Post AtjwPSW3oXKmrUnGGe by tasket@infosec.exchange
 (DIR) More posts by tasket@infosec.exchange
 (DIR) Post #AtjRPV637g9AHnAPWy by debian@framapiaf.org
       2025-05-03T23:17:15Z
       
       0 likes, 0 repeats
       
       Progress on securing our distribution against supply chain attacks: The Debian testing/trixie release on amd64 is now reproducible for over 95%, and counting. You can use the new debian-repro-status package to query the reproducibility status of your installed Debian packages. See https://reproduce.debian.net/ #debian #reproducible-builds
       
 (DIR) Post #AtjwPSW3oXKmrUnGGe by tasket@infosec.exchange
       2025-05-04T05:04:35Z
       
       0 likes, 0 repeats
       
       @debian Wow.  I hope someday bluetooth will become function again.
       
 (DIR) Post #Atk0SlZfoPBKehJeaG by ams@mastodon.social
       2025-05-04T05:49:59Z
       
       0 likes, 0 repeats
       
       @debian Slightly worried by sudo being listed bad on my trixie system:[-] sudo amd64 1.9.16p2-1 BAD  apt reinstall doesn't fix it either. Is there a correct response to BAD results?
       
 (DIR) Post #Atk5nDqOumAntYiJ6W by elaan@infosec.exchange
       2025-05-04T06:49:44Z
       
       0 likes, 0 repeats
       
       @debian Als not in stable yet.
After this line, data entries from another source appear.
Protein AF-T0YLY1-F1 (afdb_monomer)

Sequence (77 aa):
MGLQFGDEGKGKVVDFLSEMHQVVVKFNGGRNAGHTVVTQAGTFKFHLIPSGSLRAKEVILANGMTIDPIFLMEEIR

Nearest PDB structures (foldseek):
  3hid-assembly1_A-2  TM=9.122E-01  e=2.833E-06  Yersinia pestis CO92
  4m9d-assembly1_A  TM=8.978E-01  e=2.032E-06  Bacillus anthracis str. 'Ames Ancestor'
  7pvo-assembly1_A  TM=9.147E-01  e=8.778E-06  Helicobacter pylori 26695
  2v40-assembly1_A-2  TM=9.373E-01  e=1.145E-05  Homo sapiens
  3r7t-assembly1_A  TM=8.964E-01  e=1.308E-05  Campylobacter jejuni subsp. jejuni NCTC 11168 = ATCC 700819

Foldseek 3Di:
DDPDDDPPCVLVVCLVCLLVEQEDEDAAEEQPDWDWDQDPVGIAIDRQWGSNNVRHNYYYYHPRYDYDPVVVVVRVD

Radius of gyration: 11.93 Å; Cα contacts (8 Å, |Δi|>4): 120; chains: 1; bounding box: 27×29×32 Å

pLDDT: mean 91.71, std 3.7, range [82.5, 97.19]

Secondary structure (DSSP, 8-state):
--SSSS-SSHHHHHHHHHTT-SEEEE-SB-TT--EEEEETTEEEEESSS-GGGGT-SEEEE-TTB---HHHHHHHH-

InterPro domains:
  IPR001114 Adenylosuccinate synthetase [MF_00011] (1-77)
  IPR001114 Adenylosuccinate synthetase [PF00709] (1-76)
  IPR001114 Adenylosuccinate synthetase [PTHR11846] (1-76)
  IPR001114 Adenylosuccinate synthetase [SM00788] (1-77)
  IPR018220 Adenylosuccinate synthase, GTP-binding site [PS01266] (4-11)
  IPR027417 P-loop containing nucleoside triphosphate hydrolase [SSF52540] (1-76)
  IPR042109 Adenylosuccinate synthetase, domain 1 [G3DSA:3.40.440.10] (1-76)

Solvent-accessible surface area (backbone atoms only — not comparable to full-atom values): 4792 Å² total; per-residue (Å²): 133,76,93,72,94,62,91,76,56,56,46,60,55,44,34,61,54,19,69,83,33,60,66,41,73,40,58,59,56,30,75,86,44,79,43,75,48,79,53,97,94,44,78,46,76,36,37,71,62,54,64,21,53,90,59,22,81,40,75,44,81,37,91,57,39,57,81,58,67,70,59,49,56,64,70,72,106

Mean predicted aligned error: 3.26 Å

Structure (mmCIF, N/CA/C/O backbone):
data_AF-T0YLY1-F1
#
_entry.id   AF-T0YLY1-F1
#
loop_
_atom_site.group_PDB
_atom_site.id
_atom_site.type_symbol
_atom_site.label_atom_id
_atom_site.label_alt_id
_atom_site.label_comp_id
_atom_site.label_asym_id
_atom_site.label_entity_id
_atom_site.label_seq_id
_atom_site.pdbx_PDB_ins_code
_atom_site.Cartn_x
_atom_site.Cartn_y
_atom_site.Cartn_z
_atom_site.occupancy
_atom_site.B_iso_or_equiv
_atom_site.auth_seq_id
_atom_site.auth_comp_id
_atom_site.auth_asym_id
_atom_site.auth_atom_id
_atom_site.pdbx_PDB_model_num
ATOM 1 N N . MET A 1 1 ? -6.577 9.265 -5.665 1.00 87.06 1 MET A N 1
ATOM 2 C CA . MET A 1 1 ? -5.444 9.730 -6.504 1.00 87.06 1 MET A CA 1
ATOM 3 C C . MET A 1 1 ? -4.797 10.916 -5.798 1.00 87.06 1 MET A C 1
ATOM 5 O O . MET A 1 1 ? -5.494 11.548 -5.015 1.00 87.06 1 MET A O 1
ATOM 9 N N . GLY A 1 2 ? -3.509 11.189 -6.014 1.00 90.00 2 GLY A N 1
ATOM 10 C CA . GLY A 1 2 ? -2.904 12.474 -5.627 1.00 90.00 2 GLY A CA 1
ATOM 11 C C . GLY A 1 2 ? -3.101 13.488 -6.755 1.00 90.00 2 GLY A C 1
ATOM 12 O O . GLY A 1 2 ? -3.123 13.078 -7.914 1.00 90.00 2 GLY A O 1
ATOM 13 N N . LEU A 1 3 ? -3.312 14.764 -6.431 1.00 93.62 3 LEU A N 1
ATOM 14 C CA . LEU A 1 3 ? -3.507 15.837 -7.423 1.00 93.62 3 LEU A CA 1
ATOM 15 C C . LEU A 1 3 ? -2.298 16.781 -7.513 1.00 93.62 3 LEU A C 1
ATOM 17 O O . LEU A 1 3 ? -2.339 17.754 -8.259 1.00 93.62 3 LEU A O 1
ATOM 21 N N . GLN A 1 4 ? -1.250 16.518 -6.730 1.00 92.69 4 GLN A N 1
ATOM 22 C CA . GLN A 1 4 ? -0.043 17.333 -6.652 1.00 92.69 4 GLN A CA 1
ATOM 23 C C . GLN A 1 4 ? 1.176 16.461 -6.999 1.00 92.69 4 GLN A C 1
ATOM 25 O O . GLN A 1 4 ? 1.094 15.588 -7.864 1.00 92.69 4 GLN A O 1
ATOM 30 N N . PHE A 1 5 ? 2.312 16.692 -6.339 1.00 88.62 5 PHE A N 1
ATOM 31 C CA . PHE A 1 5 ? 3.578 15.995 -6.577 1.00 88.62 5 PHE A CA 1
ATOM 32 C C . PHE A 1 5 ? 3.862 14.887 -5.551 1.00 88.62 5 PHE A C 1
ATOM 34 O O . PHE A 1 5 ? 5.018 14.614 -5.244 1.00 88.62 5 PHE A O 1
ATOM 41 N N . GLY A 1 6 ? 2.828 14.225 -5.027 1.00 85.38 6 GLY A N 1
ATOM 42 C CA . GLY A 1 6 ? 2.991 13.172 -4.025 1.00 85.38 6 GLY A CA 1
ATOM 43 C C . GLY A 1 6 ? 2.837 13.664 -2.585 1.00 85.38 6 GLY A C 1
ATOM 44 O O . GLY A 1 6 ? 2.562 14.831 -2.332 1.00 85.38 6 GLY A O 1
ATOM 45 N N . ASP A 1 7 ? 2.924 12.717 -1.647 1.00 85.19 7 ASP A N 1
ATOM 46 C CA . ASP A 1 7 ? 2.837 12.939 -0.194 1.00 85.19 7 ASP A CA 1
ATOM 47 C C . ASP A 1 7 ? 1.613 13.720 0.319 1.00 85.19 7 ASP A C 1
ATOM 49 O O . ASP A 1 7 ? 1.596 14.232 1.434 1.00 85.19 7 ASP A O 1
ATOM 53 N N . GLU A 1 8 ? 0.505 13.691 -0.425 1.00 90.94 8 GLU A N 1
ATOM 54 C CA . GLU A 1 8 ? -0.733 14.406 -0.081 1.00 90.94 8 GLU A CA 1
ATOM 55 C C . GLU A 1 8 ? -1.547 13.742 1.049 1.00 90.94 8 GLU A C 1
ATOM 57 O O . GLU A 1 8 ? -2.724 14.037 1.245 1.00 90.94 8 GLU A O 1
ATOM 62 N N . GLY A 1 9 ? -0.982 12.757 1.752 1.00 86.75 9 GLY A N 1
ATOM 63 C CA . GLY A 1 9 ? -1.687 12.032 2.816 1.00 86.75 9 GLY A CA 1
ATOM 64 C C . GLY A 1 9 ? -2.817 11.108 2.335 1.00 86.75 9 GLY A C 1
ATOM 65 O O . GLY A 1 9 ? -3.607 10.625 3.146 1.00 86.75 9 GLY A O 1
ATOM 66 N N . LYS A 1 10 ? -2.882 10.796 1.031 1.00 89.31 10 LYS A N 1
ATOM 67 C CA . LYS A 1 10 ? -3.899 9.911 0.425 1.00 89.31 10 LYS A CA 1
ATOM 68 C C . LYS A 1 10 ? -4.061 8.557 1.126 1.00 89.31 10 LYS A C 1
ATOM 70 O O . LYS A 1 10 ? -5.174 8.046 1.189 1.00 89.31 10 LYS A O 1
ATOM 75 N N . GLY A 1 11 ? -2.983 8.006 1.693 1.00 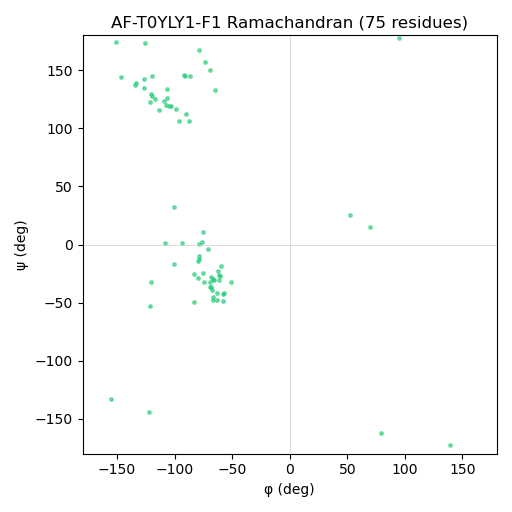88.75 11 GLY A N 1
ATOM 76 C CA . GLY A 1 11 ? -3.021 6.744 2.436 1.00 88.75 11 GLY A CA 1
ATOM 77 C C . GLY A 1 11 ? -4.011 6.776 3.602 1.00 88.75 11 GLY A C 1
ATOM 78 O O . GLY A 1 11 ? -4.789 5.840 3.749 1.00 88.75 11 GLY A O 1
ATOM 79 N N . LYS A 1 12 ? -4.063 7.886 4.353 1.00 88.56 12 LYS A N 1
ATOM 80 C CA . LYS A 1 12 ? -4.991 8.073 5.479 1.00 88.56 12 LYS A CA 1
ATOM 81 C C . LYS A 1 12 ? -6.449 8.160 5.025 1.00 88.56 12 LYS A C 1
ATOM 83 O O . LYS A 1 12 ? -7.331 7.615 5.676 1.00 88.56 12 LYS A O 1
ATOM 88 N N . VAL A 1 13 ? -6.703 8.830 3.901 1.00 91.25 13 VAL A N 1
ATOM 89 C CA . VAL A 1 13 ? -8.056 8.936 3.331 1.00 91.25 13 VAL A CA 1
ATOM 90 C C . VAL A 1 13 ? -8.543 7.570 2.847 1.00 91.25 13 VAL A C 1
ATOM 92 O O . VAL A 1 13 ? -9.666 7.181 3.144 1.00 91.25 13 VAL A O 1
ATOM 95 N N . VAL A 1 14 ? -7.692 6.823 2.138 1.00 91.50 14 VAL A N 1
ATOM 96 C CA . VAL A 1 14 ? -8.011 5.463 1.671 1.00 91.50 14 VAL A CA 1
ATOM 97 C C . VAL A 1 14 ? -8.238 4.515 2.849 1.00 91.50 14 VAL A C 1
ATOM 99 O O . VAL A 1 14 ? -9.184 3.739 2.820 1.00 91.50 14 VAL A O 1
ATOM 102 N N . ASP A 1 15 ? -7.415 4.612 3.894 1.00 89.94 15 ASP A N 1
ATOM 103 C CA . ASP A 1 15 ? -7.547 3.835 5.130 1.00 89.94 15 ASP A CA 1
ATOM 104 C C . ASP A 1 15 ? -8.915 4.062 5.793 1.00 89.94 15 ASP A C 1
ATOM 106 O O . ASP A 1 15 ? -9.639 3.108 6.067 1.00 89.94 15 ASP A O 1
ATOM 110 N N . PHE A 1 16 ? -9.327 5.323 5.944 1.00 91.06 16 PHE A N 1
ATOM 111 C CA . PHE A 1 16 ? -10.637 5.684 6.486 1.00 91.06 16 PHE A CA 1
ATOM 112 C C . PHE A 1 16 ? -11.802 5.191 5.613 1.00 91.06 16 PHE A C 1
ATOM 114 O O . PHE A 1 16 ? -12.739 4.573 6.108 1.00 91.06 16 PHE A O 1
ATOM 121 N N . LEU A 1 17 ? -11.744 5.420 4.297 1.00 93.00 17 LEU A N 1
ATOM 122 C CA . LEU A 1 17 ? -12.821 5.013 3.387 1.00 93.00 17 LEU A CA 1
ATOM 123 C C . LEU A 1 17 ? -12.939 3.490 3.254 1.00 93.00 17 LEU A C 1
ATOM 125 O O . LEU A 1 17 ? -14.034 2.991 2.991 1.00 93.00 17 LEU A O 1
ATOM 129 N N . SER A 1 18 ? -11.839 2.753 3.436 1.00 92.81 18 SER A N 1
ATOM 130 C CA . SER A 1 18 ? -11.821 1.293 3.307 1.00 92.81 18 SER A CA 1
ATOM 131 C C . SER A 1 18 ? -12.714 0.574 4.317 1.00 92.81 18 SER A C 1
ATOM 133 O O . SER A 1 18 ? -13.178 -0.518 4.023 1.00 92.81 18 SER A O 1
ATOM 135 N N . GLU A 1 19 ? -13.042 1.199 5.451 1.00 91.56 19 GLU A N 1
ATOM 136 C CA . GLU A 1 19 ? -13.972 0.638 6.440 1.00 91.56 19 GLU A CA 1
ATOM 137 C C . GLU A 1 19 ? -15.383 0.408 5.871 1.00 91.56 19 GLU A C 1
ATOM 139 O O . GLU A 1 19 ? -16.078 -0.527 6.260 1.00 91.56 19 GLU A O 1
ATOM 144 N N . MET A 1 20 ? -15.798 1.231 4.903 1.00 94.69 20 MET A N 1
ATOM 145 C CA . MET A 1 20 ? -17.115 1.144 4.263 1.00 94.69 20 MET A CA 1
ATOM 146 C C . MET A 1 20 ? -17.114 0.311 2.972 1.00 94.69 20 MET A C 1
ATOM 148 O O . MET A 1 20 ? -18.149 0.203 2.315 1.00 94.69 20 MET A O 1
ATOM 152 N N . HIS A 1 21 ? -15.972 -0.257 2.572 1.00 94.94 21 HIS A N 1
ATOM 153 C CA . HIS A 1 21 ? -15.814 -0.934 1.285 1.00 94.94 21 HIS A CA 1
ATOM 154 C C . HIS A 1 21 ? -15.262 -2.348 1.461 1.00 94.94 21 HIS A C 1
ATOM 156 O O . HIS A 1 21 ? -14.399 -2.613 2.289 1.00 94.94 21 HIS A O 1
ATOM 162 N N .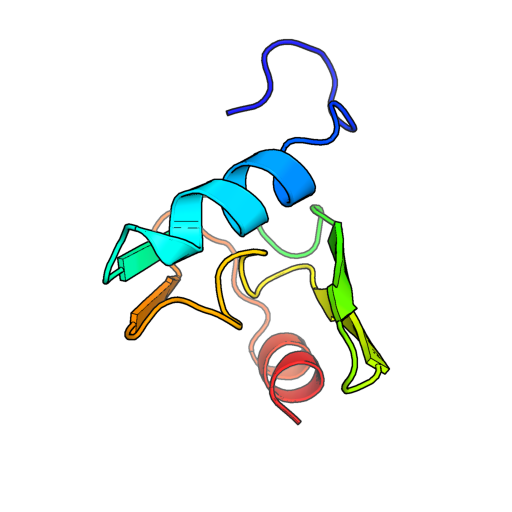 GLN A 1 22 ? -15.749 -3.285 0.647 1.00 95.44 22 GLN A N 1
ATOM 163 C CA . GLN A 1 22 ? -15.332 -4.688 0.753 1.00 95.44 22 GLN A CA 1
ATOM 164 C C . GLN A 1 22 ? -13.979 -4.954 0.087 1.00 95.44 22 GLN A C 1
ATOM 166 O O . GLN A 1 22 ? -13.254 -5.844 0.525 1.00 95.44 22 GLN A O 1
ATOM 171 N N . VAL A 1 23 ? -13.643 -4.179 -0.946 1.00 96.56 23 VAL A N 1
ATOM 172 C CA . VAL A 1 23 ? -12.475 -4.404 -1.802 1.00 96.56 23 VAL A CA 1
ATOM 173 C C . VAL A 1 23 ? -11.636 -3.136 -1.871 1.00 96.56 23 VAL A C 1
ATOM 175 O O . VAL 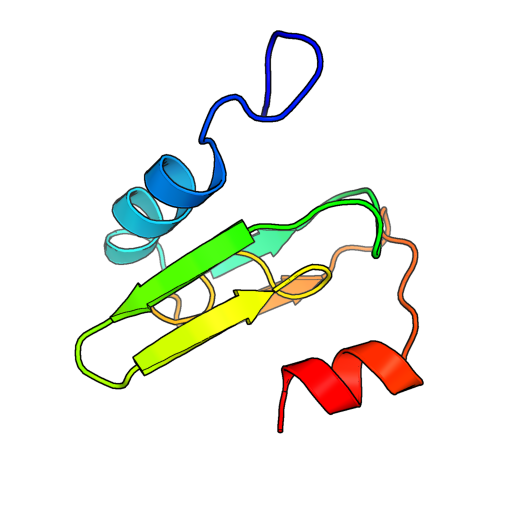A 1 23 ? -12.167 -2.046 -2.091 1.00 96.56 23 VAL A O 1
ATOM 178 N N . VAL A 1 24 ? -10.319 -3.282 -1.738 1.00 95.75 24 VAL A N 1
ATOM 179 C CA . VAL A 1 24 ? -9.349 -2.210 -1.983 1.00 95.75 24 VAL A CA 1
ATOM 180 C C . VAL A 1 24 ? -8.393 -2.639 -3.085 1.00 95.75 24 VAL A C 1
ATOM 182 O O . VAL A 1 24 ? -7.800 -3.715 -3.037 1.00 95.75 24 VAL A O 1
ATOM 185 N N . VAL A 1 25 ? -8.225 -1.767 -4.078 1.00 95.75 25 VAL A N 1
ATOM 186 C CA . VAL A 1 25 ? -7.411 -2.043 -5.263 1.00 95.75 25 VAL A CA 1
ATOM 187 C C . VAL A 1 25 ? -6.281 -1.030 -5.364 1.00 95.75 25 VAL A C 1
ATOM 189 O O . VAL A 1 25 ? -6.523 0.180 -5.371 1.00 95.75 25 VAL A O 1
ATOM 192 N N . LYS A 1 26 ? -5.043 -1.510 -5.506 1.00 95.06 26 LYS A N 1
ATOM 193 C CA . LYS A 1 26 ? -3.933 -0.684 -5.988 1.00 95.06 26 LYS A CA 1
ATOM 194 C C . LYS A 1 26 ? -3.746 -0.963 -7.473 1.00 95.06 26 LYS A C 1
ATOM 196 O O . LYS A 1 26 ? -3.477 -2.091 -7.872 1.00 95.06 26 LYS A O 1
ATOM 201 N N . PHE A 1 27 ? -3.958 0.061 -8.294 1.00 95.19 27 PHE A N 1
ATOM 202 C CA . PHE A 1 27 ? -4.085 -0.120 -9.740 1.00 95.19 27 PHE A CA 1
ATOM 203 C C . PHE A 1 27 ? -2.820 0.223 -10.532 1.00 95.19 27 PHE A C 1
ATOM 205 O O . PHE A 1 27 ? -2.718 -0.166 -11.692 1.00 95.19 27 PHE A O 1
ATOM 212 N N . ASN A 1 28 ? -1.864 0.948 -9.941 1.00 94.50 28 ASN A N 1
ATOM 213 C CA . ASN A 1 28 ? -0.618 1.324 -10.601 1.00 94.50 28 ASN A CA 1
ATOM 214 C C . ASN A 1 28 ? 0.561 1.506 -9.629 1.00 94.50 28 ASN A C 1
ATOM 216 O O . ASN A 1 28 ? 0.412 1.476 -8.403 1.00 94.50 28 ASN A O 1
ATOM 220 N N . GLY A 1 29 ? 1.744 1.726 -10.207 1.00 92.94 29 GLY A N 1
ATOM 221 C CA . GLY A 1 29 ? 2.985 1.971 -9.472 1.00 92.94 29 GLY A CA 1
ATOM 222 C C . GLY A 1 29 ? 3.612 0.6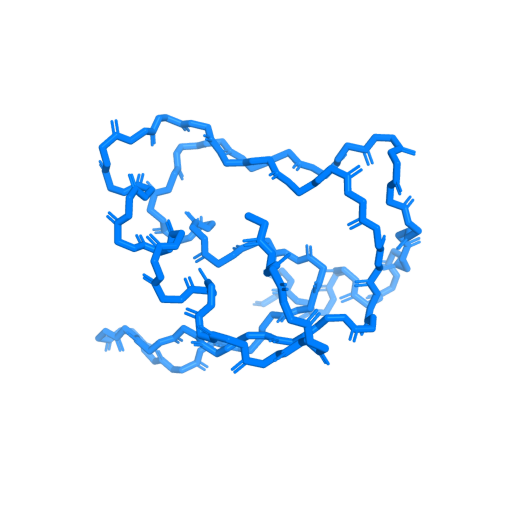88 -8.929 1.00 92.94 29 GLY A C 1
ATOM 223 O O . GLY A 1 29 ? 3.295 -0.410 -9.369 1.00 92.94 29 GLY A O 1
ATOM 224 N N . GLY A 1 30 ? 4.517 0.811 -7.966 1.00 92.81 30 GLY A N 1
ATOM 225 C CA . GLY A 1 30 ? 5.191 -0.338 -7.367 1.00 92.81 30 GLY A CA 1
ATOM 226 C C . GLY A 1 30 ? 5.682 -0.006 -5.968 1.00 92.81 30 GLY A C 1
ATOM 227 O O . GLY A 1 30 ? 4.946 0.586 -5.172 1.00 92.81 30 GLY A O 1
ATOM 228 N N . ARG A 1 31 ? 6.937 -0.363 -5.691 1.00 90.56 31 ARG A N 1
ATOM 229 C CA . ARG A 1 31 ? 7.637 -0.134 -4.415 1.00 90.56 31 ARG A CA 1
ATOM 230 C C . ARG A 1 31 ? 8.001 1.336 -4.148 1.00 90.56 31 ARG A C 1
ATOM 232 O O . ARG A 1 31 ? 8.535 1.668 -3.102 1.00 90.56 31 ARG A O 1
ATOM 239 N N . ASN A 1 32 ? 7.731 2.219 -5.105 1.00 87.44 32 ASN A N 1
ATOM 240 C CA . ASN A 1 32 ? 8.051 3.644 -5.040 1.00 87.44 32 ASN A CA 1
ATOM 241 C C . ASN A 1 32 ? 7.057 4.469 -4.208 1.00 87.44 32 ASN A C 1
ATOM 243 O O . ASN A 1 32 ? 7.340 5.618 -3.888 1.00 87.44 32 ASN A O 1
ATOM 247 N N . ALA A 1 33 ? 5.887 3.916 -3.890 1.00 82.50 33 ALA A N 1
ATOM 248 C CA . ALA A 1 33 ? 4.947 4.532 -2.961 1.00 82.50 33 ALA A CA 1
ATOM 249 C C . ALA A 1 33 ? 5.224 4.025 -1.545 1.00 82.50 33 ALA A C 1
ATOM 251 O O . ALA A 1 33 ? 5.536 2.855 -1.384 1.00 82.50 33 ALA A O 1
ATOM 252 N N . GLY A 1 34 ? 5.043 4.865 -0.530 1.00 83.19 34 GLY A N 1
ATOM 253 C CA . GLY A 1 34 ? 5.103 4.452 0.870 1.00 83.19 34 GLY A CA 1
ATOM 254 C C . GLY A 1 34 ? 3.927 5.028 1.643 1.00 83.19 34 GLY A C 1
ATOM 255 O O . GLY A 1 34 ? 3.532 6.175 1.429 1.00 83.19 34 GLY A O 1
ATOM 256 N N . HIS A 1 35 ? 3.337 4.232 2.526 1.00 84.12 35 HIS A N 1
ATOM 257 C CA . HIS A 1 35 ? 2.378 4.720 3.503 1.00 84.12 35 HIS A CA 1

I'll wait, looks promising.
       
 (DIR) Post #AtkUKqvJ2QrtYLZq40 by stf@chaos.social
       2025-05-04T11:24:41Z
       
       0 likes, 0 repeats
       
       @debian how exactly is reproducability protecting against "supply chain attacks"? if as a maintainer or dev backdoor a dependency of some upstream package and then a new backdoored source code version is released, in this case reproducable builds will only make sure that my backdoor is reproducably built, but it will not mitigate my backdoor. i think my scenario is *the* definition of a supply chain attack. no? would your reproducible build have caught jia tan? what am i missing?